The problem happens when I'm using G4's (maybe even G3's) running OS X 10.3, and I've defined a folder on my jump drive (SanDisk 512MB) as the local site:

Sometimes a file name is changed to uppercase, including the extension (e.g. index.htm becomes INDEX.HTM), and when I try to rename the files to have lowercase names, Dreamweaver says it can't rename because the file already exists, and when I hit cancel, the file gets deleted. This happens with folders as well.

Also, when I'm creating links and I choose a file that happens to be uppercased, the link becomes dead when I upload to the server. Even when I type in the filename in lowercase, it somehow gets converted to uppercase and I can't change it, and then it gets uploaded with the wrong link. The result is that users who click on the link get sent to a 404 error page.

However, when I bring the files home and look at them on my computer (iMac G5 running OS X 10.4.1), they all appear in lowercase, even the ones that an hour before were uppercased.

I contacted Apple, and they told me it was a Dreamweaver problem. I contacted Macromedia, and they said it was a server problem. I contacted the hosting service, and they said it's Dreamweaver or the computer.

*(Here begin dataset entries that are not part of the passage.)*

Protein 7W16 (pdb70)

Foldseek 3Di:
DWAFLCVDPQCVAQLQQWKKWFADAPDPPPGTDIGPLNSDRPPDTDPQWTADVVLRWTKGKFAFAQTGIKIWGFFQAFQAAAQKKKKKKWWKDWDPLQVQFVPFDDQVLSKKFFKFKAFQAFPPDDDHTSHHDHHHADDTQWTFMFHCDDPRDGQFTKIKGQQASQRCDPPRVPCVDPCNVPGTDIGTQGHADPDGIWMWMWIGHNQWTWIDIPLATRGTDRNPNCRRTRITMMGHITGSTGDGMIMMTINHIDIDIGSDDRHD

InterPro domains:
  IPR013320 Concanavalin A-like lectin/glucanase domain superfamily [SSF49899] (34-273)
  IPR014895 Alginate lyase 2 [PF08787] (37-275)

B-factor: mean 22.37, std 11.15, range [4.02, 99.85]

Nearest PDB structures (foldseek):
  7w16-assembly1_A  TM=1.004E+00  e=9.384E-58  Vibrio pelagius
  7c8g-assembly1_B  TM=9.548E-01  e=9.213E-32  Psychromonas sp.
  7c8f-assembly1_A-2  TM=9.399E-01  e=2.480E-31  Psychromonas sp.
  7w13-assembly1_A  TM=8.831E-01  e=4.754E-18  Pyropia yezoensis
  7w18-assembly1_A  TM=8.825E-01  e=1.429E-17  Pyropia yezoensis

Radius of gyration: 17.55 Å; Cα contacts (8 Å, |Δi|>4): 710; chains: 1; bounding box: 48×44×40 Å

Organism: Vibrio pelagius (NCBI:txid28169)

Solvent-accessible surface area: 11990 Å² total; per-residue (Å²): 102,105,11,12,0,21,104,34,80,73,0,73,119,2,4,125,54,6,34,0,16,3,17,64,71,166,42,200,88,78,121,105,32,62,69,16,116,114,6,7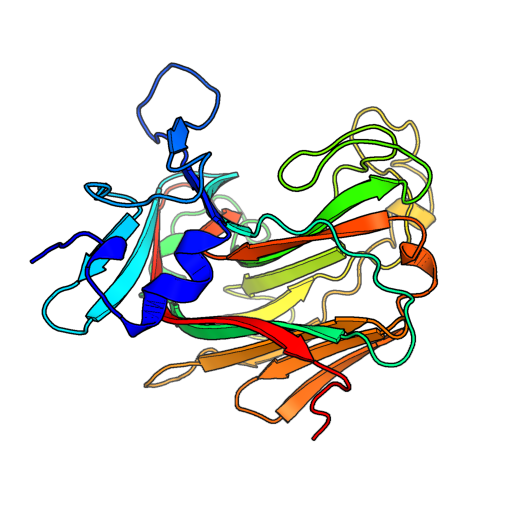7,5,112,68,22,70,48,121,12,0,14,0,36,119,101,52,77,0,0,0,0,45,1,46,21,83,103,36,13,0,5,0,7,0,120,69,10,1,42,0,25,67,83,107,83,31,3,23,2,6,4,33,0,89,8,50,98,7,101,55,10,7,72,102,34,74,99,89,145,5,9,10,2,0,2,1,5,0,26,0,0,0,24,62,114,18,114,35,95,46,11,71,55,28,143,29,92,9,58,17,21,0,0,41,0,1,0,14,6,87,78,95,62,69,76,33,60,0,10,0,9,0,0,56,27,32,44,56,15,14,108,107,32,79,46,125,60,52,126,89,17,147,97,1,87,63,83,64,57,18,11,71,37,37,208,154,43,44,2,71,1,10,0,12,0,0,22,36,65,0,0,0,1,23,75,64,54,36,46,9,72,36,77,0,71,66,0,43,121,23,29,0,15,0,25,0,0,0,52,0,23,0,59,106,22,79,0,34,0,28,0,65,112,1,62,45,36,72,65,77,118,25,66,95,195

Secondary structure (DSSP, 8-state):
-EE-GGG-HHHHHHHHTEEEEE--TT-SS-S-EEE-TTS--TT--BTTEEEETTTTEEEEEEESTT-EEEEEES--B-S--TT-EEEEEEEEEE-SHHHHHTT-SSTTSEEEEEEEEEEEEETTS---TTS--TT--SS-SEEEEEEEEETTEEEEEEEEEE-S----STTSS-TTSHHHHT-EEEEEEEEPPSSS-EEEEEEEETTEEEEEETTEEEEEEE-GGGTTEEEEEEEEEEEEESSSEEEEEEEEEEEEEESS----

Sequence (264 aa):
DKAAPADYEQFQDVLKVSKLQASDPEGKSGNKSEYALNGEFDGLVVLDSFYVDKASEALVFKMPGYKNASEVRIYKNFNVGEADKYYHLGAEIKPINPRASVANTDKAKNDAITYLQVHNAGSVSADFPDGVSGEGYIPHPLVRVVYEAERSGKNDWYWAVIIKNNAVNCGSKSGNKGTEECKNAYLKLPIAPIAKEGTDKFDIYVGGNKLIINHNDKTAINHDITYWNEKKSYFKAGVYNQFKNGESEAHFYKLTYSVESEPVIR

Structure (mmCIF, N/CA/C/O backbone):
data_7W16
#
_entry.id   7W16
#
_cell.length_a   80.405
_cell.length_b   80.405
_cell.length_c   113.775
_cell.angle_alpha   90.000
_cell.angle_beta   90.000
_cell.angle_gamma   120.000
#
_symmetry.space_group_name_H-M   'P 31 2 1'
#
loop_
_entity.id
_entity.type
_entity.pdbx_description
1 polymer 'alginate lyase'
2 branched 'beta-D-mannopyranuronic acid-(1-4)-beta-D-mannopyranuronic acid'
3 non-polymer GLYCEROL
4 water water
#
loop_
_atom_site.group_PDB
_atom_site.id
_atom_site.type_symbol
_atom_site.label_atom_id
_atom_site.label_alt_id
_atom_site.label_comp_id
_atom_site.label_asym_id
_atom_site.label_entity_id
_atom_site.label_seq_id
_atom_site.pdbx_PDB_ins_code
_atom_site.Cartn_x
_atom_site.Cartn_y
_atom_site.Cartn_z
_atom_site.occupancy
_atom_site.B_iso_or_equiv
_atom_site.auth_seq_id
_atom_site.auth_comp_id
_atom_site.auth_asym_id
_atom_site.auth_atom_id
_atom_site.pdbx_PDB_model_num
ATOM 1 N N . ASP A 1 40 ? -63.914 27.017 19.704 1.00 44.32 39 ASP A N 1
ATOM 2 C CA . ASP A 1 40 ? -63.650 27.069 18.220 1.00 45.32 39 ASP A CA 1
ATOM 3 C C . ASP A 1 40 ? -62.297 26.418 17.855 1.00 40.42 39 ASP A C 1
ATOM 4 O O . ASP A 1 40 ? -62.167 25.915 16.734 1.00 37.10 39 ASP A O 1
ATOM 6 N N . LYS A 1 41 ? -61.315 26.402 18.784 1.00 39.64 40 LYS A N 1
ATOM 7 C CA . LYS A 1 41 ? -59.909 25.968 18.487 1.00 32.05 40 LYS A CA 1
ATOM 8 C C . LYS A 1 41 ? -59.572 24.649 19.185 1.00 30.55 40 LYS A C 1
ATOM 9 O O . LYS A 1 41 ? -59.892 24.509 20.343 1.00 39.00 40 LYS A O 1
ATOM 15 N N . ALA A 1 42 ? -58.975 23.688 18.494 1.00 19.33 41 ALA A N 1
ATOM 16 C CA . ALA A 1 42 ? -58.615 22.387 19.055 1.00 18.87 41 ALA A CA 1
ATOM 17 C C . ALA A 1 42 ? -57.149 22.029 18.792 1.00 21.24 41 ALA A C 1
ATOM 18 O O . ALA A 1 42 ? -56.485 22.665 17.985 1.00 23.65 41 ALA A O 1
ATOM 20 N N . ALA A 1 43 ? -56.657 20.974 19.458 1.00 22.03 42 ALA A N 1
ATOM 21 C CA . ALA A 1 43 ? -55.288 20.475 19.228 1.00 22.25 42 ALA A CA 1
ATOM 22 C C . ALA A 1 43 ? -55.215 19.744 17.921 1.00 19.08 42 ALA A C 1
ATOM 23 O O . ALA A 1 43 ? -55.950 18.780 17.713 1.00 20.53 42 ALA A O 1
ATOM 25 N N . PRO A 1 44 ? -54.322 20.184 17.037 1.00 16.67 43 PRO A N 1
ATOM 26 C CA . PRO A 1 44 ? -54.120 19.477 15.789 1.00 18.86 43 PRO A CA 1
ATOM 27 C C . PRO A 1 44 ? -53.866 17.964 16.001 1.00 16.57 43 PRO A C 1
ATOM 28 O O . PRO A 1 44 ? -54.244 17.160 15.162 1.00 21.82 43 PRO A O 1
ATOM 32 N N . ALA A 1 45 ? -53.210 17.575 17.097 1.00 22.46 44 ALA A N 1
ATOM 33 C CA . ALA A 1 45 ? -52.922 16.163 17.338 1.00 22.77 44 ALA A CA 1
ATOM 34 C C . ALA A 1 45 ? -54.234 15.358 17.458 1.00 21.00 44 ALA A C 1
ATOM 35 O O . ALA A 1 45 ? -54.180 14.141 17.435 1.00 24.02 44 ALA A O 1
ATOM 37 N N . ASP A 1 46 ? -55.403 16.013 17.589 1.00 20.87 45 ASP A N 1
ATOM 38 C CA . ASP A 1 46 ? -56.641 15.259 17.777 1.00 25.90 45 ASP A CA 1
ATOM 39 C C . ASP A 1 46 ? -57.221 14.820 16.429 1.00 26.00 45 ASP A C 1
ATOM 40 O O . ASP A 1 46 ? -58.252 14.114 16.394 1.00 25.28 45 ASP A O 1
ATOM 45 N N . TYR A 1 47 ? -56.604 15.221 15.315 1.00 24.95 46 TYR A N 1
ATOM 46 C CA . TYR A 1 47 ? -57.247 15.105 13.972 1.00 22.90 46 TYR A CA 1
ATOM 47 C C . TYR A 1 47 ? -56.473 14.150 13.108 1.00 23.03 46 TYR A C 1
ATOM 48 O O . TYR A 1 47 ? -55.287 14.403 12.816 1.00 25.48 46 TYR A O 1
ATOM 57 N N . GLU A 1 48 ? -57.149 13.059 12.696 1.00 19.95 47 GLU A N 1
ATOM 58 C CA . GLU A 1 48 ? -56.492 11.908 12.055 1.00 20.82 47 GLU A CA 1
ATOM 59 C C . GLU A 1 48 ? -55.711 12.352 10.828 1.00 21.88 47 GLU A C 1
ATOM 60 O O . GLU A 1 48 ? -54.596 11.826 10.590 1.00 19.95 47 GLU A O 1
ATOM 62 N N . GLN A 1 49 ? -56.268 13.309 10.063 1.00 23.14 48 GLN A N 1
ATOM 63 C CA . GLN A 1 49 ? -55.646 13.709 8.789 1.00 24.04 48 GLN A CA 1
ATOM 64 C C . GLN A 1 49 ? -54.252 14.353 8.991 1.00 21.65 48 GLN A C 1
ATOM 65 O O . GLN A 1 49 ? -53.445 14.367 8.057 1.00 19.40 48 GLN A O 1
ATOM 71 N N . PHE A 1 50 ? -53.980 14.902 10.193 1.00 18.66 49 PHE A N 1
ATOM 72 C CA . PHE A 1 50 ? -52.668 15.514 10.473 1.00 17.23 49 PHE A CA 1
ATOM 73 C C . PHE A 1 50 ? -51.757 14.652 11.319 1.00 15.98 49 PHE A C 1
ATOM 74 O O . PHE A 1 50 ? -50.577 14.992 11.502 1.00 16.28 49 PHE A O 1
ATOM 82 N N . GLN A 1 51 ? -52.271 13.553 11.861 1.00 18.36 50 GLN A N 1
ATOM 83 C CA . GLN A 1 51 ? -51.478 12.805 12.864 1.00 16.24 50 GLN A CA 1
ATOM 84 C C . GLN A 1 51 ? -50.151 12.306 12.325 1.00 18.24 50 GLN A C 1
ATOM 85 O O . GLN A 1 51 ? -49.135 12.313 13.037 1.00 16.28 50 GLN A O 1
ATOM 91 N N . ASP A 1 52 ? -50.154 11.837 11.082 1.00 17.68 51 ASP A N 1
ATOM 92 C CA . ASP A 1 52 ? -48.935 11.208 10.519 1.00 19.49 51 ASP A CA 1
ATOM 93 C C . ASP A 1 52 ? -47.808 12.212 10.369 1.00 18.23 51 ASP A C 1
ATOM 94 O O . ASP A 1 52 ? -46.626 11.912 10.739 1.00 18.24 51 ASP A O 1
ATOM 99 N N . VAL A 1 53 ? -48.135 13.377 9.790 1.00 16.82 52 VAL A N 1
ATOM 100 C CA . VAL A 1 53 ? -47.082 14.393 9.617 1.00 16.47 52 VAL A CA 1
ATOM 101 C C . VAL A 1 53 ? -46.574 14.939 10.977 1.00 17.95 52 VAL A C 1
ATOM 102 O O . VAL A 1 53 ? -45.353 15.156 11.175 1.00 16.49 52 VAL A O 1
ATOM 106 N N . LEU A 1 54 ? -47.494 15.131 11.923 1.00 13.25 53 LEU A N 1
ATOM 107 C CA . LEU A 1 54 ? -47.113 15.637 13.254 1.00 13.65 53 LEU A CA 1
ATOM 108 C C . LEU A 1 54 ? -46.221 14.652 13.981 1.00 14.87 53 LEU A C 1
ATOM 109 O O . LEU A 1 54 ? -45.255 15.086 14.655 1.00 14.26 53 LEU A O 1
ATOM 114 N N . LYS A 1 55 ? -46.450 13.340 13.816 1.00 16.00 54 LYS A N 1
ATOM 115 C CA . LYS A 1 55 ? -45.533 12.370 14.496 1.00 15.44 54 LYS A CA 1
ATOM 116 C C . LYS A 1 55 ? -44.067 12.584 14.069 1.00 17.03 54 LYS A C 1
ATOM 117 O O . LYS A 1 55 ? -43.140 12.206 14.780 1.00 17.50 54 LYS A O 1
ATOM 123 N N . VAL A 1 56 ? -43.834 13.118 12.871 1.00 18.01 55 VAL A N 1
ATOM 124 C CA . VAL A 1 56 ? -42.460 13.275 12.362 1.00 17.48 55 VAL A CA 1
ATOM 125 C C . VAL A 1 56 ? -41.996 14.702 12.282 1.00 18.90 55 VAL A C 1
ATOM 126 O O . VAL A 1 56 ? -41.041 15.005 11.539 1.00 26.58 55 VAL A O 1
ATOM 130 N N . SER A 1 57 ? -42.632 15.570 13.092 1.00 21.00 56 SER A N 1
ATOM 131 C CA . SER A 1 57 ? -42.363 17.033 13.055 1.00 15.38 56 SER A CA 1
ATOM 132 C C . SER A 1 57 ? -42.107 17.568 14.458 1.00 15.07 56 SER A C 1
ATOM 133 O O . SER A 1 57 ? -42.414 16.881 15.458 1.00 16.80 56 SER A O 1
ATOM 136 N N . LYS A 1 58 ? -41.598 18.814 14.503 1.00 13.86 57 LYS A N 1
ATOM 137 C CA . LYS A 1 58 ? -41.608 19.625 15.737 1.00 10.91 57 LYS A CA 1
ATOM 138 C C . LYS A 1 58 ? -42.240 20.953 15.329 1.00 14.43 57 LYS A C 1
ATOM 139 O O . LYS A 1 58 ? -42.383 21.208 14.111 1.00 16.93 57 LYS A O 1
ATOM 145 N N . LEU A 1 59 ? -42.670 21.774 16.271 1.00 12.62 58 LEU A N 1
ATOM 146 C CA . LEU A 1 59 ? -43.225 23.081 15.900 1.00 12.22 58 LEU A CA 1
ATOM 147 C C . LEU A 1 59 ? -42.218 24.157 16.308 1.00 14.21 58 LEU A C 1
ATOM 148 O O . LEU A 1 59 ? -41.700 24.077 17.420 1.00 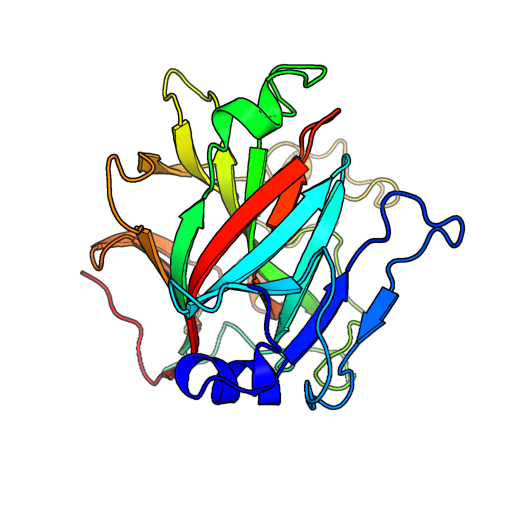14.90 58 LEU A O 1
ATOM 153 N N . GLN A 1 60 ? -41.960 25.151 15.444 1.00 13.77 59 GLN A N 1
ATOM 154 C CA . GLN A 1 60 ? -41.161 26.310 15.827 1.00 16.99 59 GLN A CA 1
ATOM 155 C C . GLN A 1 60 ? -42.071 27.511 15.706 1.00 18.08 59 GLN A C 1
ATOM 156 O O . GLN A 1 60 ? -42.678 27.718 14.644 1.00 21.18 59 GLN A O 1
ATOM 162 N N . ALA A 1 61 ? -42.233 28.291 16.772 1.00 14.26 60 ALA A N 1
ATOM 163 C CA . ALA A 1 61 ? -43.203 29.367 16.704 1.00 14.43 60 ALA A CA 1
ATOM 164 C C . ALA A 1 61 ? -42.632 30.581 17.415 1.00 18.16 60 ALA A C 1
ATOM 165 O O . ALA A 1 61 ? -42.278 30.504 18.601 1.00 18.01 60 ALA A O 1
ATOM 167 N N . SER A 1 62 ? -42.508 31.677 16.683 1.00 16.27 61 SER A N 1
ATOM 168 C CA . SER A 1 62 ? -42.127 32.981 17.285 1.00 19.39 61 SER A CA 1
ATOM 169 C C . SER A 1 62 ? -43.128 33.416 18.354 1.00 18.18 61 SER A C 1
ATOM 170 O O . SER A 1 62 ? -44.278 32.958 18.368 1.00 16.84 61 SER A O 1
ATOM 173 N N . ASP A 1 63 ? -42.705 34.317 19.237 1.00 20.23 62 ASP A N 1
ATOM 174 C CA . ASP A 1 63 ? -43.651 34.881 20.208 1.00 20.18 62 ASP A CA 1
ATOM 175 C C . ASP A 1 63 ? -43.652 36.361 19.909 1.00 19.12 62 ASP A C 1
ATOM 176 O O . ASP A 1 63 ? -42.685 37.054 20.206 1.00 23.84 62 ASP A O 1
ATOM 181 N N . PRO A 1 64 ? -44.715 36.837 19.271 1.00 22.67 63 PRO A N 1
ATOM 182 C CA . PRO A 1 64 ? -44.618 38.243 18.744 1.00 26.90 63 PRO A CA 1
ATOM 183 C C . PRO A 1 64 ? -44.381 39.301 19.859 1.00 31.41 63 PRO A C 1
ATOM 184 O O . PRO A 1 64 ? -43.688 40.296 19.639 1.00 33.26 63 PRO A O 1
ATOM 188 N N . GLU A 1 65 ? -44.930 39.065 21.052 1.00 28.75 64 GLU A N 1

Is it Dreamweaver, the computer, the case-sensitivity of the OS or the server OS? Is it my jump drive?

Help!


----------



## gparis (Jul 11, 2005)

NaomiQ said:
			
		

> The problem happens when I'm using G4's (maybe even G3's) running OS X 10.3, and I've defined a folder on my jump drive (SanDisk 512MB) as the local site:



it has nothing to do with the OS.  I don't know what exactly causes the bug, but I know which one you are referring to. 

[qupte]Sometimes a file name is changed to uppercase, including the extension (e.g. index.htm becomes INDEX.HTM), and when I try to rename the files to have lowercase names, Dreamweaver says it can't rename because the file already exists, and when I hit cancel, the file gets deleted. This happens with folders as well.[/quote]

start over from scratch.  Redfine the site, keep the CAPS lock key OFF, and use new folders, etc.  you can copy the code from the old pages. or just manually move the files over to the new folders after renaming them.




> Also, when I'm creating links and I choose a file that happens to be uppercased, the link becomes dead when I upload to the server. Even when I type in the filename in lowercase, it somehow gets converted to uppercase and I can't change it, and then it gets uploaded with the wrong link. The result is that users who click on the link get sent to a 404 error page.



To be safe, make sure all the files you use are spelled in lowercase, and all images, etc. have the proper 3 letter extension appopriate to that format. 



> I contacted Apple, and they told me it was a Dreamweaver problem. I contacted Macromedia, and they said it was a server problem. I contacted the hosting service, and they said it's Dreamweaver or the computer.



It's both dreamweaver and a server issue.  Servers have a hard time recognizing ALL CAPS extensions/filenames.  Dreamweaver also does some weird things as well.  

in the end, I am not sure who's problem it is, but if you keep the OS and Dreamweaver software versions fairly consistent, then you should be OK.  And when preparing files ahead of time, remember, 3 letter lower-case extensions (.htm, vs. .HTML)


----------



## ElDiabloConCaca (Jul 11, 2005)

What format is the USB drive in?  Is it MS-DOS or FAT32?  If it's the old MS-DOS (FAT16) format, then that's probably the culprit.


----------



## NaomiQ (Jul 12, 2005)

Thanks for all your suggestions. I don't know what the USB drive is formatted as because I can use it on both PCs and Macs, but I think it is the cross-platform thing. I didn't realize that when I've used the jump drive on a PC, it was Windows changing the filenames. Then, when I went back to the Macs, I was seeing the changed filenames and thinking it was Dreamweaver or the Mac. Ugh. Is there any way to prevent that or am I risking this filename change every time I work with the files on a PC?


----------